What is a sufficient statistic for $\theta$?

\[\begin{align} f( \mathbf x | \theta ) & = \prod \frac{ \theta }{ x_i ^2} I( 0 < \theta \leq x < \infty) \\ & = \frac{ \theta^n }{ \prod x_i^2 } I( \theta < x_{(1)}) \end{align}\]

By the factorization theorem, $X_{(1)}$ is sufficient.

b

Find the MLE of $\theta$.

We calculated $L(\theta | x)$ above. Notice that it increases with $\theta$, so we want to maximize $\theta$. The max value it can take is $X_{(1)}$, so take $\theta = X_{(1)}$

c

Find the method of moments estimator of $\theta$.

First we need to find $E(X)$.

\[E(X) - \int_{\theta}^{\infty} x \frac{ \theta }{ x^2 } dx = \theta \log(x) |^{\infty}_{\theta} = \theta (\log(\infty) - \log(\theta)) = \infty\]

Since $E(X)$ does not exist/ is not finite, the method of moments estimator does not exist.

7.11

Let $X_1, \dots , X_n$ be iid with pdf

\[f(x | \theta) = \theta x^{\theta -1} , \ 0 \leq x \leq 1, \ 0 < \theta < \infty\]

a

Find the MLE of $\theta$, and show that its variance $\rightarrow 0$ and $n \rightarrow \infty$.

Notice that $f \sim Beta(\theta, 1)$.

\[\begin{align} L(\theta | x) & = \prod \theta X_i^{\theta - 1} \\ & = \theta^2 \prod\theta X_i^{\theta - 1} \\ \ell (\theta |x ) & = n \log(\theta) + (\theta -1 ) \sum \log(x_i) \\ \frac{ \partial \ell }{ \partial \theta }& = \frac{ n }{ \theta } + \sum \log(x_i) \\ & = 0 \\ \hat{\theta} & = \frac{ n }{ \sum - \log(x_i) } \\ \frac{ \partial^2 \ell }{ \partial \theta^2 } & = \frac{ - n^2 }{ \theta^2 } < 0 \end{align}\]

Notice that the second derivative is negative, meaning that this is indeed a maximum. Now we will use our knowledge of distribution relationships, so buckle up.

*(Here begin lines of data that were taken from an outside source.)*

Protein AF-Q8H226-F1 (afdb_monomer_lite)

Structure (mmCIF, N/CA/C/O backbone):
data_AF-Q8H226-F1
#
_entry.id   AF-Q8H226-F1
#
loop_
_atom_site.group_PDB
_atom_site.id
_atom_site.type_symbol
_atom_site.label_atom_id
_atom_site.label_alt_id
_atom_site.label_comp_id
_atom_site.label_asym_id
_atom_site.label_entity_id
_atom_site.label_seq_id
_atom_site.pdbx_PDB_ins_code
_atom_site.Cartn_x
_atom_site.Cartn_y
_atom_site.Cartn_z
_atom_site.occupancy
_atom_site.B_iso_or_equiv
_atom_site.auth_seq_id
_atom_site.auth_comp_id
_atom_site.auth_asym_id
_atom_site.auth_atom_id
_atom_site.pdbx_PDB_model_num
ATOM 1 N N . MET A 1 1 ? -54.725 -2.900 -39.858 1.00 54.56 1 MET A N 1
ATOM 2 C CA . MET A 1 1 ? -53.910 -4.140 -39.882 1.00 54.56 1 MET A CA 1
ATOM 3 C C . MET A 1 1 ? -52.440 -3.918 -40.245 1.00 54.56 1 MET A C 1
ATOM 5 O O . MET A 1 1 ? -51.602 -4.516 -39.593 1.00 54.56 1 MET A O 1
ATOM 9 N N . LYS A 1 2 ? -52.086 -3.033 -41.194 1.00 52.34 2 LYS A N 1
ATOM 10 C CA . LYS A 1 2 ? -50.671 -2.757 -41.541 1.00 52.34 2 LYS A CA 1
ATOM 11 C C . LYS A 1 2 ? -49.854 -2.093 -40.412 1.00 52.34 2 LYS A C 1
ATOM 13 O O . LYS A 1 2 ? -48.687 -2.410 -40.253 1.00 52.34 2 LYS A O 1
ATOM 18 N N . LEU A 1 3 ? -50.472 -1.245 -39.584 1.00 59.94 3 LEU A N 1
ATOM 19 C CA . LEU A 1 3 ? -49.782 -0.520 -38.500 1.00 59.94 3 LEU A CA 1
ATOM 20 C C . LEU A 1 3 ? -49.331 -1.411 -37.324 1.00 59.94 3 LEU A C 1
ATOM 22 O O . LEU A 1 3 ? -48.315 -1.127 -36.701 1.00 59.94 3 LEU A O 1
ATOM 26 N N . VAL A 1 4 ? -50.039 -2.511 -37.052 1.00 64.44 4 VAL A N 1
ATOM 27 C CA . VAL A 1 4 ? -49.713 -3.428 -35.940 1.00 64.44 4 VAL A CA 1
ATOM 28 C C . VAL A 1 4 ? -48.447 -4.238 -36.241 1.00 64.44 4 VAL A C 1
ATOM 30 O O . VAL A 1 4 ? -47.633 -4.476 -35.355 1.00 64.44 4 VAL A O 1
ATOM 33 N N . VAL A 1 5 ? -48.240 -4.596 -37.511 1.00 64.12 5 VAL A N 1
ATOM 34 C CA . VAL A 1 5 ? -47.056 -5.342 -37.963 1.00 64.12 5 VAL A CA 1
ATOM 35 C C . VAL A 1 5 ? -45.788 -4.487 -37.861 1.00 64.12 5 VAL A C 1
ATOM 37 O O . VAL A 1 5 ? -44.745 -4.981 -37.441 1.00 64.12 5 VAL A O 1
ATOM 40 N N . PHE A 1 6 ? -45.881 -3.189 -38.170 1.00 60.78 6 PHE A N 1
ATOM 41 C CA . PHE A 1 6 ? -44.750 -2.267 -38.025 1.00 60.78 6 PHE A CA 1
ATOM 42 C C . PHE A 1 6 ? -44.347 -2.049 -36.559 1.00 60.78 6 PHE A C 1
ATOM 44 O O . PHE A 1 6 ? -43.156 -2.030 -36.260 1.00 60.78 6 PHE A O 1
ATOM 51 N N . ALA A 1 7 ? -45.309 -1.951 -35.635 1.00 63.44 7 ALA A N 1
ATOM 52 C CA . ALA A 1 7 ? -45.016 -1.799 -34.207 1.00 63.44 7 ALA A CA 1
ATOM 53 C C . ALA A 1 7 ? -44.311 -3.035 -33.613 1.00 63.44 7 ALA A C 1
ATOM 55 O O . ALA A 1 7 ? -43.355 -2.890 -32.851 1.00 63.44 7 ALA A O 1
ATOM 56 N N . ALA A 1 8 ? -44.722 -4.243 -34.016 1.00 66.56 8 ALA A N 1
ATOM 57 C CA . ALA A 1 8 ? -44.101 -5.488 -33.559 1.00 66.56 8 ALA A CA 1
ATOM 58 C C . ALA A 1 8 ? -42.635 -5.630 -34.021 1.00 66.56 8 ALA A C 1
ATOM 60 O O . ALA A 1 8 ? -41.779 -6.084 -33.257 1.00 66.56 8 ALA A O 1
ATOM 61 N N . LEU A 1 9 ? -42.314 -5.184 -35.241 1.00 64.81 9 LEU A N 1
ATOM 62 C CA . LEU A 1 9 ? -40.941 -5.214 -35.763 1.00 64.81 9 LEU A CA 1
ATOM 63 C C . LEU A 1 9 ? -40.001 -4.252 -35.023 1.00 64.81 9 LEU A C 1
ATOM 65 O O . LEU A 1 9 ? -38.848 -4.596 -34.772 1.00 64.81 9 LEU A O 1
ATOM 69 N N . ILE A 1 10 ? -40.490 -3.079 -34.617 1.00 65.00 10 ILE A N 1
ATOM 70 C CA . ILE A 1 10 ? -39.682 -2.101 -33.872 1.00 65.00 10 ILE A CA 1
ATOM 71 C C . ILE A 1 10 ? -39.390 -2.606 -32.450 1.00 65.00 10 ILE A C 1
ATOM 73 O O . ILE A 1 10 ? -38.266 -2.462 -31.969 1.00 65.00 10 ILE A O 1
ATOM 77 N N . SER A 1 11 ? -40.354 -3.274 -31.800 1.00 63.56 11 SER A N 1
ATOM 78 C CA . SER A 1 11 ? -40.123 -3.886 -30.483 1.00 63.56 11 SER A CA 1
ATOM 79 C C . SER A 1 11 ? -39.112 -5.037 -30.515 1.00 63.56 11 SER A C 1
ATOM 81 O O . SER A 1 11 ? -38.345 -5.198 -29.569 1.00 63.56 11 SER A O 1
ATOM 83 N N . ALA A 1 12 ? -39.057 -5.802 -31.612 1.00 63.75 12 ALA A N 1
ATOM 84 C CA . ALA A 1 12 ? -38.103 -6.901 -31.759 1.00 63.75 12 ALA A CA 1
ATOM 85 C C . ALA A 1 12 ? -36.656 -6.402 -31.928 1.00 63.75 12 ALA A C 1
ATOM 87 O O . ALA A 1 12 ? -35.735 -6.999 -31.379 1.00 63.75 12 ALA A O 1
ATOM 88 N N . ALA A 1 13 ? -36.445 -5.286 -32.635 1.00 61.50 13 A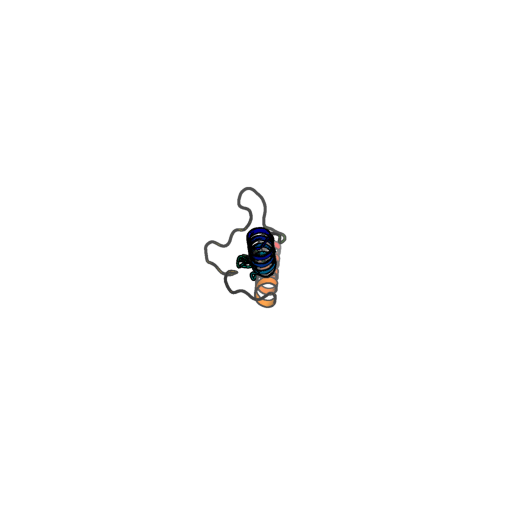LA A N 1
ATOM 89 C CA . ALA A 1 13 ? -35.109 -4.724 -32.844 1.00 61.50 13 ALA A CA 1
ATOM 90 C C . ALA A 1 13 ? -34.504 -4.120 -31.562 1.00 61.50 13 ALA A C 1
ATOM 92 O O . ALA A 1 13 ? -33.302 -4.237 -31.331 1.00 61.50 13 ALA A O 1
ATOM 93 N N . ALA A 1 14 ? -35.328 -3.511 -30.703 1.00 62.91 14 ALA A N 1
ATOM 94 C CA . ALA A 1 14 ? -34.865 -2.922 -29.446 1.00 62.91 14 ALA A CA 1
ATOM 95 C C . ALA A 1 14 ? -34.399 -3.975 -28.422 1.00 62.91 14 ALA A C 1
ATOM 97 O O . ALA A 1 14 ? -33.488 -3.707 -27.643 1.00 62.91 14 ALA A O 1
ATOM 98 N N . ALA A 1 15 ? -34.976 -5.183 -28.453 1.00 68.12 15 ALA A N 1
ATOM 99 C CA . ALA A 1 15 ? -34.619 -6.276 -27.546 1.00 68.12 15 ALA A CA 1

Our original function was a Beta distribution. We are taking the negative log of it, which is a $Exp(\frac{ 1 }{ \theta })$. We are then summing iid exponentials which gives a $Gamma(n, \frac{ 1 }{ \theta }$. Finally, we are taking the reciprocal of this, which is an inverse gamma. So, $\hat \theta \sim Inverse Gamma(n, \theta)$.

\[V(\hat \theta) = V(n \cdot IG(n, \theta))= n^2 \frac{ \theta^2 }{ (n-1)^2(n-2) }\]

Notice that the denominator grows in $n^3$ and the numerator in $n^2$, so the variance goes to 0 as $ n \rightarrow \infty$.

b

Find the method of moments estimator of $\theta$.

\[\begin{align} E(X) & = \frac{ \theta }{ \theta + 1 } \\ \frac{ 1 }{ n } \sum X_i & = \frac{ \theta }{ \theta + 1 } \\ - \theta \frac{ 1 }{ n } \sum X_i - \frac{ 1 }{ n } \sum X_i - \theta & = 0 \\ \theta(-\frac{ 1 }{ n } \sum x_i - 1) & = \frac{ 1 }{ n } \sum X_i \\ \hat \theta & = \frac{ 1/n \sum X_i }{ -\frac{ 1 }{ x } \sum X_i - 1 } \end{align}\]

1

Suppose that a random variable $X$ has Poisson distribution for which the parameter $\lambda > 0$ is unknown. Find a statistic $\tau(X)$ that will be unbiased for $e^\lambda$. Hint: If $E\Big[ \tau(X) \Big] = e^\lambda$, then $\sum_{x=0}^{\infty} \frac{ \tau(x) e^{-\lambda} \lambda^x }{ x! } = e^\lambda$. Multiply both sides of this equation by $e^\lambda$; expand the right hand side in a power series of $\lambda$, and then equate the coefficients of $\lambda^x$ on both sides of the equation for $x=0, 1, \dots$.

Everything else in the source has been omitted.